A new aircraft does not get cleared to fly because its blueprint is internally consistent. It gets cleared because someone strapped it to a rig, ran it through scripted abuse, instrumented every joint, and — after hours and hours of tests — produced evidence that the design survives a controlled approximation of the real world. That ritual has a name in aerospace and motorsport — shakedown — and it exists because the cost of guessing is paid in catastrophic failures, irreparable damage to human lives, and the heavy material losses that follow.
Software shipped to production has the same shape of decision and almost none of the same ritual. We tag, we deploy, we wait. Go or no-go.

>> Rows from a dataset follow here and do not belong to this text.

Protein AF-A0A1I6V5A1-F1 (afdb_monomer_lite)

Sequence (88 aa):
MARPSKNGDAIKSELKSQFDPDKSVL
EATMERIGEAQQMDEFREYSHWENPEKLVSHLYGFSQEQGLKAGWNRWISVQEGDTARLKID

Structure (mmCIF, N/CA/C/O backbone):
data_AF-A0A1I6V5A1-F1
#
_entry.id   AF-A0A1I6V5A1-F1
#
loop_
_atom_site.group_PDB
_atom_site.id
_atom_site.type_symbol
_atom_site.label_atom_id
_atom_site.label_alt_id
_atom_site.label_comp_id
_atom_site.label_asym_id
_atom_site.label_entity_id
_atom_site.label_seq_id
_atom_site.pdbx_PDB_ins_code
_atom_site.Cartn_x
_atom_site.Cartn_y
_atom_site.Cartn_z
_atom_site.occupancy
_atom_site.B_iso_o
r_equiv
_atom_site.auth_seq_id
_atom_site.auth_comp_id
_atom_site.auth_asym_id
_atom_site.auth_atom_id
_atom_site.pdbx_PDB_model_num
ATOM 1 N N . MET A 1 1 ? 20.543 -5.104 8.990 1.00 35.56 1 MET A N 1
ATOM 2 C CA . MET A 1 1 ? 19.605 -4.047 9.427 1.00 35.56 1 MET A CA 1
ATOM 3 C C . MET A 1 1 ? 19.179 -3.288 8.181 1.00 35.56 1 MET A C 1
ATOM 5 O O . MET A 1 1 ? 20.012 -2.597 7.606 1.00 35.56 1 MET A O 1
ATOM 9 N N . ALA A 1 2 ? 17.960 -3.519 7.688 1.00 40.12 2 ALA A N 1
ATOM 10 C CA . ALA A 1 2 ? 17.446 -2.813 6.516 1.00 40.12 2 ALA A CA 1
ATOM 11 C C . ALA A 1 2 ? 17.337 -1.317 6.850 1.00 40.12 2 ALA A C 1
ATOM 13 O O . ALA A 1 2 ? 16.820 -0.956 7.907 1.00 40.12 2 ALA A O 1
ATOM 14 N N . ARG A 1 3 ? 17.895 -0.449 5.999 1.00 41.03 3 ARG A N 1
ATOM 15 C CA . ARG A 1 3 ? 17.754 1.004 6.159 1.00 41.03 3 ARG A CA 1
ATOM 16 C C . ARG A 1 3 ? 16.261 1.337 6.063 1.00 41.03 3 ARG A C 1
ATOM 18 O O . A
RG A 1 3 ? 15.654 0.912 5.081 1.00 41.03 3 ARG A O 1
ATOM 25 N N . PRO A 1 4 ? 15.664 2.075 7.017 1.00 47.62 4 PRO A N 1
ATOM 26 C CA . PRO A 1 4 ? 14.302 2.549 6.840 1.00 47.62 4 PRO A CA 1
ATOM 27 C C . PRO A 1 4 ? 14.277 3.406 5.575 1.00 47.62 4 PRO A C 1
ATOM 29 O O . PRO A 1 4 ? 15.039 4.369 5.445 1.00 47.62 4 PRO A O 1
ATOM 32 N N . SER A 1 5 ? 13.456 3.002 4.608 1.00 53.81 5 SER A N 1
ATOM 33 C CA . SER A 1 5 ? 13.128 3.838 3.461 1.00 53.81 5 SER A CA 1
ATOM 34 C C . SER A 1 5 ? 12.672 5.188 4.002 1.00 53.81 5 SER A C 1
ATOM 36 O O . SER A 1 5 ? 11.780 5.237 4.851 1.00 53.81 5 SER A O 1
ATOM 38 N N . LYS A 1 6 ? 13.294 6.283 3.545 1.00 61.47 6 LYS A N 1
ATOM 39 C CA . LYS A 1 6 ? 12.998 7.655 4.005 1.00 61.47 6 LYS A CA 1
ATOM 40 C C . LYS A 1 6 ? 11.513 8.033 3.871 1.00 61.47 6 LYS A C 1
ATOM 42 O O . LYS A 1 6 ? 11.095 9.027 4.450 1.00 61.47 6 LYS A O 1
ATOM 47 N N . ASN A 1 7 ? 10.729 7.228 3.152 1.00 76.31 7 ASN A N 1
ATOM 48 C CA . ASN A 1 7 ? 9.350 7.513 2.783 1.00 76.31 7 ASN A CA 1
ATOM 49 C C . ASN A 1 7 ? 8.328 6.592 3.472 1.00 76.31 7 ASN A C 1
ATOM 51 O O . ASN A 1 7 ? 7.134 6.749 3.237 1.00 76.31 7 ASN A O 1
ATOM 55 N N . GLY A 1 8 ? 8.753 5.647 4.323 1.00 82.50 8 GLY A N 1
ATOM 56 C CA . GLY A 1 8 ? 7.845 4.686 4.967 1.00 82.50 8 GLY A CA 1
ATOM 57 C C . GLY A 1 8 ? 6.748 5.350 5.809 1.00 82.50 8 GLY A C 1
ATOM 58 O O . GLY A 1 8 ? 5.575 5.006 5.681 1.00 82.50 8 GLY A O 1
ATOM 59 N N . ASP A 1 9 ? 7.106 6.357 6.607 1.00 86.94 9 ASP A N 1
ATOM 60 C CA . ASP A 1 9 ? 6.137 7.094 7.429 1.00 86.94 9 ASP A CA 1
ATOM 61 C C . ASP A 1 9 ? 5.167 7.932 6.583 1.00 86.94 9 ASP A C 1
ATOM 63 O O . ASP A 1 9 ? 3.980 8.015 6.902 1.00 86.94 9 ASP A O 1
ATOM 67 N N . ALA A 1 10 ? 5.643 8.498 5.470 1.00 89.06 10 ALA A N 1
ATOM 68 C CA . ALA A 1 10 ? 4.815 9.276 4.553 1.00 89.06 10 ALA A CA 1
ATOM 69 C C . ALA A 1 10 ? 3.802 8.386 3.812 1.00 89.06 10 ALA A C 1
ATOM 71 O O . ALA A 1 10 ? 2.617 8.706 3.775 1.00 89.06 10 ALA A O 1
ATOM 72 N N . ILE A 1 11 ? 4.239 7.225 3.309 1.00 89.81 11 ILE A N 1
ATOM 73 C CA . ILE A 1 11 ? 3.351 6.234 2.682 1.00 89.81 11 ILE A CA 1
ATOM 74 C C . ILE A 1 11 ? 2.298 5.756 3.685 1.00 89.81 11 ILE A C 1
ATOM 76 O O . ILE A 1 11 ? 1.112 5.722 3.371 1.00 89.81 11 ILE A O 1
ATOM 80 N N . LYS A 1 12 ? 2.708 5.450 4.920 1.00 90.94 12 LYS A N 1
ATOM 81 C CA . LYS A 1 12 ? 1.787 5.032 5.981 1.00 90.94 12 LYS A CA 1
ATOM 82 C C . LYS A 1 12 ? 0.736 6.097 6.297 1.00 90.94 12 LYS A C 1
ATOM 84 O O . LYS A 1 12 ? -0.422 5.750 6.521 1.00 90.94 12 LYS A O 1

Here is an uncomfortable observation. As an industry, we automated the cheap half of trust. Types check. Schemas validate. Contracts get signed off in OpenAPI. Unit tests are green. Coverage is up and to the right. Every one of those is a statement about the symbolic world of the codebase — the world where our abstractions agree with each other. And that world is, by construction, the world that is easy to automatically certify for correctness.
Symbols can sprawl into endless glosses; evidence stays finite — the same map-versus-ground tension as in The Relative Trap. Here the focus is narrower: what we automated in the pipeline, and what still has to meet reality on go/no-go.
The expensive half — proving the system behaves the way we intend when wired to real infrastructure, real sequences, real faults, real timing — we still answer with a vibe.
We answer it in war rooms after the fact.
We answer it with a senior engineer who has “a feeling” about the merge.
We answer it with a staging environment that nobody fully trusts, and a rollback plan we hope we don’t have to use.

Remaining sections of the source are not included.